[Start of section]

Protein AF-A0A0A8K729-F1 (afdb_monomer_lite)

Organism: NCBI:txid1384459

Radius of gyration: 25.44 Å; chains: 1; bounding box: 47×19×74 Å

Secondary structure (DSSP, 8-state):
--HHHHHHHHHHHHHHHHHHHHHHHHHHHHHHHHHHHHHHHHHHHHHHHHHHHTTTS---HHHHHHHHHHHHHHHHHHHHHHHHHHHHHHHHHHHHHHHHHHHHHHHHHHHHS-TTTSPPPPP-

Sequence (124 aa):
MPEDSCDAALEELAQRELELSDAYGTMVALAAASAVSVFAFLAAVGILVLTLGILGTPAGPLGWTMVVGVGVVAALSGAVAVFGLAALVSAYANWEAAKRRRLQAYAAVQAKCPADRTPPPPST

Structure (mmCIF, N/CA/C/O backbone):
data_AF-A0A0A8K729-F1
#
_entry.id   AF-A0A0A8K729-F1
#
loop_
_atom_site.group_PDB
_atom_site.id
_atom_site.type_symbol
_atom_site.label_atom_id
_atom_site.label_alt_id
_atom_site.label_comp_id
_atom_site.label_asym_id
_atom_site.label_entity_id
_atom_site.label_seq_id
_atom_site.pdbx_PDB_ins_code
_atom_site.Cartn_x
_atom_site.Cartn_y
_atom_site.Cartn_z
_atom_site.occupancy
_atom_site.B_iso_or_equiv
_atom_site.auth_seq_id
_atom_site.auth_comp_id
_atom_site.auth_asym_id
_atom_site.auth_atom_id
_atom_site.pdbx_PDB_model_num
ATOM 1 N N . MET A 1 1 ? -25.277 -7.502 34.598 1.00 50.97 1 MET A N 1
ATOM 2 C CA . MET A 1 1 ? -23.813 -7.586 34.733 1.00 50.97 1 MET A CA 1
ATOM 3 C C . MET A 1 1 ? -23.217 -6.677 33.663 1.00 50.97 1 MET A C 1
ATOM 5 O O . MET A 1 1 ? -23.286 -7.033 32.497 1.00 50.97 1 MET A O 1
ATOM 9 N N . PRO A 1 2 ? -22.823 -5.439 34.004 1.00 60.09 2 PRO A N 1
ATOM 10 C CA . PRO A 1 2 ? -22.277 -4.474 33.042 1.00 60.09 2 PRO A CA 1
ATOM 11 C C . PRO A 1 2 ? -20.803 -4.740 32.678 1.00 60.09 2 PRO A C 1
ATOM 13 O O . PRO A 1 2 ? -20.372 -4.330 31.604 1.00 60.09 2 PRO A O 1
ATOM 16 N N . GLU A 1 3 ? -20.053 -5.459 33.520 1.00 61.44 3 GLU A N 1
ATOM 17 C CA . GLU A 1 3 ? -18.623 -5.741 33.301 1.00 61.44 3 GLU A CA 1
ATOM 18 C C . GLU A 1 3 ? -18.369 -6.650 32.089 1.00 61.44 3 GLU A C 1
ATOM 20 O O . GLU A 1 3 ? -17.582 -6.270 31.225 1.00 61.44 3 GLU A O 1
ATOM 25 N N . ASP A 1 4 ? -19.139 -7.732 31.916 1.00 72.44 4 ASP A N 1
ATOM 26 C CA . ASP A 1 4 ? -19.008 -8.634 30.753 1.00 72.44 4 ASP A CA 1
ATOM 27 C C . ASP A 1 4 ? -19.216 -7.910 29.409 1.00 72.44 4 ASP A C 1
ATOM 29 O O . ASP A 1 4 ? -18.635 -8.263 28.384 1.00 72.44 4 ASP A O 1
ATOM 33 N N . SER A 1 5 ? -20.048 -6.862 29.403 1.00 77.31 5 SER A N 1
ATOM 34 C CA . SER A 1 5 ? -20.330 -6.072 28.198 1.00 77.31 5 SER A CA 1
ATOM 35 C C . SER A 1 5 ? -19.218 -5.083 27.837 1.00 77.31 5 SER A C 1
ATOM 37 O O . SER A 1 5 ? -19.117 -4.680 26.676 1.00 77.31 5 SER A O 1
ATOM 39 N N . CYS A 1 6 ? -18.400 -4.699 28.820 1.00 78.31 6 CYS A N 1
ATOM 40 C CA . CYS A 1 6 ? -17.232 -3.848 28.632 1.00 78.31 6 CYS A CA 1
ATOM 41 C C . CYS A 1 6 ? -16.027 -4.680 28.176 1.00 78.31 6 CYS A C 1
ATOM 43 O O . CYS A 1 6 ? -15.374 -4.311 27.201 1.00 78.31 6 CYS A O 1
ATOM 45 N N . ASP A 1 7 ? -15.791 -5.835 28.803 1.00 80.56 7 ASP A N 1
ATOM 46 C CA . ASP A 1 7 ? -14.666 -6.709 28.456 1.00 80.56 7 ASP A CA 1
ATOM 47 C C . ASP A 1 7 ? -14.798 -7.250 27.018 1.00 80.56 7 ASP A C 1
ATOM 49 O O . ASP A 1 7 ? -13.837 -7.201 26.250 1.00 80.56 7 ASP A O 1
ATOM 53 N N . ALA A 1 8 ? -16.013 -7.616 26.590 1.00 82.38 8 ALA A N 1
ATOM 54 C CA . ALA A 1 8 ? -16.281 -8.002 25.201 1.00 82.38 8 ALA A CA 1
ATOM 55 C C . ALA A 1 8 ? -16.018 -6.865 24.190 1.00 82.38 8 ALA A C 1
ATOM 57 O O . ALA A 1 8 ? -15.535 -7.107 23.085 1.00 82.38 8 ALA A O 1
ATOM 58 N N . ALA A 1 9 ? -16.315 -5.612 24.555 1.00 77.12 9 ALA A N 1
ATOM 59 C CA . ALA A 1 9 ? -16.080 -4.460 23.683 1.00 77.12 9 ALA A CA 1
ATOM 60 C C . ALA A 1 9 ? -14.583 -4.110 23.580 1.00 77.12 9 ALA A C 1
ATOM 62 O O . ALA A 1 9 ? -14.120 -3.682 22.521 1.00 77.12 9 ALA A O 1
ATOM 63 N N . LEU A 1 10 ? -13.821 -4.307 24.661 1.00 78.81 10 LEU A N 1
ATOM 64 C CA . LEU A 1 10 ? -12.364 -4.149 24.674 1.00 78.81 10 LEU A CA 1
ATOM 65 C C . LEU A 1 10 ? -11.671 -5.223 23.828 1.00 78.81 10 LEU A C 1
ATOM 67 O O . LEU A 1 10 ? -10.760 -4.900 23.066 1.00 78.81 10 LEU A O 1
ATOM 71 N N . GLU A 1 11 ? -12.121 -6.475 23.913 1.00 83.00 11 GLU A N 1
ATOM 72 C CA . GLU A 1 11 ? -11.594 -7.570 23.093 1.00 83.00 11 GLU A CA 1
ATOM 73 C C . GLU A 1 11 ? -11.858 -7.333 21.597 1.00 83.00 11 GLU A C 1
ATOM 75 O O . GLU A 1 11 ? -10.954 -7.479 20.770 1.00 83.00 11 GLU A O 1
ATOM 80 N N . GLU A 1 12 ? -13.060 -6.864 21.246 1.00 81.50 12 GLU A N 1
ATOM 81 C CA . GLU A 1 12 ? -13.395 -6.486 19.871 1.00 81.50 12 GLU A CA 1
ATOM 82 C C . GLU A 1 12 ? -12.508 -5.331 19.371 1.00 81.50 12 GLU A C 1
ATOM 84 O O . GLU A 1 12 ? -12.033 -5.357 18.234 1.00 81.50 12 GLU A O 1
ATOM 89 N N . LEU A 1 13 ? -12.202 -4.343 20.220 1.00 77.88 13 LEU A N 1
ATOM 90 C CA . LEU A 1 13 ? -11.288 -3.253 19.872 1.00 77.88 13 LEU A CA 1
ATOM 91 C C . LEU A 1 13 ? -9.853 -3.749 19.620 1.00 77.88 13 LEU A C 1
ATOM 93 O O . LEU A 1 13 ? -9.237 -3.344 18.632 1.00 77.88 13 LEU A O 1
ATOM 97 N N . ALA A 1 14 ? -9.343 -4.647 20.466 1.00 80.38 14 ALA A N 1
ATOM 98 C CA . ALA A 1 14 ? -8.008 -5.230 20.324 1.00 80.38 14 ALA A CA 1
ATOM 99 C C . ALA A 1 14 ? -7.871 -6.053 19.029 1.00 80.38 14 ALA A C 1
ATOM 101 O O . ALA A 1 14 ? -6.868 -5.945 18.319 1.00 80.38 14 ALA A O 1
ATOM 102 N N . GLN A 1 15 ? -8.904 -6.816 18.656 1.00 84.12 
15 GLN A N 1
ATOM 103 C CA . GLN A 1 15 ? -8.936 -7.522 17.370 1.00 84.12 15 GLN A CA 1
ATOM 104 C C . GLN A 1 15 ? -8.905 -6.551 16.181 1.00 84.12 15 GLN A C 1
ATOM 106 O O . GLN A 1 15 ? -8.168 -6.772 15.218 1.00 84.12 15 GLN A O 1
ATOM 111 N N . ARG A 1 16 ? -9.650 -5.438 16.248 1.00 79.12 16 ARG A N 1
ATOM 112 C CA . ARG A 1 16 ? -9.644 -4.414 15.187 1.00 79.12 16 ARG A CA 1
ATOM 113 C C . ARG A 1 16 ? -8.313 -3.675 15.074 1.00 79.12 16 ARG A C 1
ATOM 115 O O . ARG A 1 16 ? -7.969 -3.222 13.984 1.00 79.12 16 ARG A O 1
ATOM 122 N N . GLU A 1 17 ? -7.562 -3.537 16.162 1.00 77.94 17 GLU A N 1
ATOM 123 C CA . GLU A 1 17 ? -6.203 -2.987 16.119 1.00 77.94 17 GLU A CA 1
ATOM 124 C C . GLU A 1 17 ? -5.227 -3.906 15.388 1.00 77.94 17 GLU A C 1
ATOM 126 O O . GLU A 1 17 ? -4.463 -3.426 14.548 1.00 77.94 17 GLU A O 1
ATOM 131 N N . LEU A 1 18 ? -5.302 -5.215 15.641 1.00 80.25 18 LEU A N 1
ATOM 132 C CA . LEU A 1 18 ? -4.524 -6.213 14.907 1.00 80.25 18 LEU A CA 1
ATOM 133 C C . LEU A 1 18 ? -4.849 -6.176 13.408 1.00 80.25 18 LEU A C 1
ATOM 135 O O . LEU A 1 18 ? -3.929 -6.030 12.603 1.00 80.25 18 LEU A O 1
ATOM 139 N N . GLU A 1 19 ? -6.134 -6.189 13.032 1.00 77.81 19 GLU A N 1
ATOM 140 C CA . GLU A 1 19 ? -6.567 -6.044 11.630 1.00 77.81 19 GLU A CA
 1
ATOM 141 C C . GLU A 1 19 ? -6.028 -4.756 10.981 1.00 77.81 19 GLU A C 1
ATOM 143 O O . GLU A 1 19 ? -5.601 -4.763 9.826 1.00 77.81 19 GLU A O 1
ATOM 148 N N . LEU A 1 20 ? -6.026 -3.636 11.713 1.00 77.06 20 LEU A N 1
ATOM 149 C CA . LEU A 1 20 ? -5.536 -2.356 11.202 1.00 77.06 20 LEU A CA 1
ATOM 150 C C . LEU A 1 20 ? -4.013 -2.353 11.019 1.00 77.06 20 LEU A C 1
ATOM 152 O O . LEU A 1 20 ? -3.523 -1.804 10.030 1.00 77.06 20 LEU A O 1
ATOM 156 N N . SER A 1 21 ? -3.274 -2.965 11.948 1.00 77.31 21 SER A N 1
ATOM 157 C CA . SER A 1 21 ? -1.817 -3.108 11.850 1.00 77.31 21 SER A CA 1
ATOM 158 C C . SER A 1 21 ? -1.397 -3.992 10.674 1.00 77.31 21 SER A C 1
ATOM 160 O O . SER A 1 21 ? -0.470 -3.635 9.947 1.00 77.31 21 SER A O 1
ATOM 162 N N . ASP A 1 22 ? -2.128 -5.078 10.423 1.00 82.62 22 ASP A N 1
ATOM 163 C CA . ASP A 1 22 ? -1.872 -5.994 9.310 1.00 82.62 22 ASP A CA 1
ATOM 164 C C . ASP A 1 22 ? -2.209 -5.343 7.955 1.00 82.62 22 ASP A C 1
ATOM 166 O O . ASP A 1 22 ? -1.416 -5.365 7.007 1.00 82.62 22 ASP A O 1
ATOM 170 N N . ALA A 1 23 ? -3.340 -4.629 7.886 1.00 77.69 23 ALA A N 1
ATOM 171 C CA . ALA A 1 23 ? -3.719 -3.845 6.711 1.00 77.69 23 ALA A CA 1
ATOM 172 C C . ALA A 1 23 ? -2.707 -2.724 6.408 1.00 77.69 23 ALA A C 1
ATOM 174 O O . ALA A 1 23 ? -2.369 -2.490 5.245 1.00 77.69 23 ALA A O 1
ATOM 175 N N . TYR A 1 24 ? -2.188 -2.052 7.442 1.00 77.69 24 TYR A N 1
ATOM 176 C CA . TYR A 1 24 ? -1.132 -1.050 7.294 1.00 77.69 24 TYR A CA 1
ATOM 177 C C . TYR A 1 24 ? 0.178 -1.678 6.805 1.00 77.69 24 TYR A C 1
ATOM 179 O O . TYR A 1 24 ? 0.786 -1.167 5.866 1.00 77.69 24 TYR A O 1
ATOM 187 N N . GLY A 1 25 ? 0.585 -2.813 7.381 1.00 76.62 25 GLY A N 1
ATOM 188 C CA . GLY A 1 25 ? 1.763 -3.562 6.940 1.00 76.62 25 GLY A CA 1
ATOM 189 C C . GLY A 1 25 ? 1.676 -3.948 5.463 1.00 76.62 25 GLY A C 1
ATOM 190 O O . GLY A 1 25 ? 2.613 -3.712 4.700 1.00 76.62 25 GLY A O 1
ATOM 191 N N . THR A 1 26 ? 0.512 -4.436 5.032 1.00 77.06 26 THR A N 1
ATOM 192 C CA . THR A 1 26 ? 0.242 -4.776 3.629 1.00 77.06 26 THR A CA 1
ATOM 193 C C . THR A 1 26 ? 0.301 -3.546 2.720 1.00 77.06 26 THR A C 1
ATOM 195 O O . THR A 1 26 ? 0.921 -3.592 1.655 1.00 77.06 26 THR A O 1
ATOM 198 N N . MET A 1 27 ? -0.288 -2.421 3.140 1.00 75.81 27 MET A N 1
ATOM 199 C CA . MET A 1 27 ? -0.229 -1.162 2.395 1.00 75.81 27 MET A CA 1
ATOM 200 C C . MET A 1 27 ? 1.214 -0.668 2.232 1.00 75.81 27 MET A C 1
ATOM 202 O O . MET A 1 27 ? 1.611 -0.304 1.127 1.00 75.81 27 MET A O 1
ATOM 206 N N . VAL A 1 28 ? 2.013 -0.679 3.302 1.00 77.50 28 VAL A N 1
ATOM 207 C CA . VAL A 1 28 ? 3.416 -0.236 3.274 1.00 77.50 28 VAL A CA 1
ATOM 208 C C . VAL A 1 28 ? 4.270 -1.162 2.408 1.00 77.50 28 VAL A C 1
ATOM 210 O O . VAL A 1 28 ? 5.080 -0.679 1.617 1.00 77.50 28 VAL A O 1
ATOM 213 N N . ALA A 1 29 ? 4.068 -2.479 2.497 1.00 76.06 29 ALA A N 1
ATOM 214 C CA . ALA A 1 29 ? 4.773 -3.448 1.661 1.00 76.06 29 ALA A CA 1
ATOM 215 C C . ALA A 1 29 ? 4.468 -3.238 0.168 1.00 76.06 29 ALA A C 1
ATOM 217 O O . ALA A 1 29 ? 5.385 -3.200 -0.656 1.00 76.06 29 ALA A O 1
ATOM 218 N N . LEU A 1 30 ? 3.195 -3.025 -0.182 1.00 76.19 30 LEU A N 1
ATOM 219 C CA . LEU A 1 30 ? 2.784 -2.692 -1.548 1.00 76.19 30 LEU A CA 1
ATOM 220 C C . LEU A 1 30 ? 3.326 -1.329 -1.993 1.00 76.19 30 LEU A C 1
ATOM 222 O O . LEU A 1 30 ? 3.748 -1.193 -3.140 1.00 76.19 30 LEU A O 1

[End of section]

> _WORK INSTRUCTION_
Beginning with the line above that contains "ATOM 189 C C", copy each line exactly up to and including the line that contains "ATOM 193 C C", and go no further.

> _WRITTEN RESPONSE_
ATOM 189 C C . GLY A 1 25 ? 1.676 -3.948 5.463 1.00 76.62 25 GLY A C 1
ATOM 190 O O . GLY A 1 25 ? 2.613 -3.712 4.700 1.00 76.62 25 GLY A O 1
ATOM 191 N N . THR A 1 26 ? 0.512 -4.436 5.032 1.00 77.06 26 THR A N 1
ATOM 192 C CA . THR A 1 26 ? 0.242 -4.776 3.629 1.00 77.06 26 THR A CA 1
ATOM 193 C C . THR A 1 26 ? 0.301 -3.546 2.720 1.00 77.06 26 THR A C 1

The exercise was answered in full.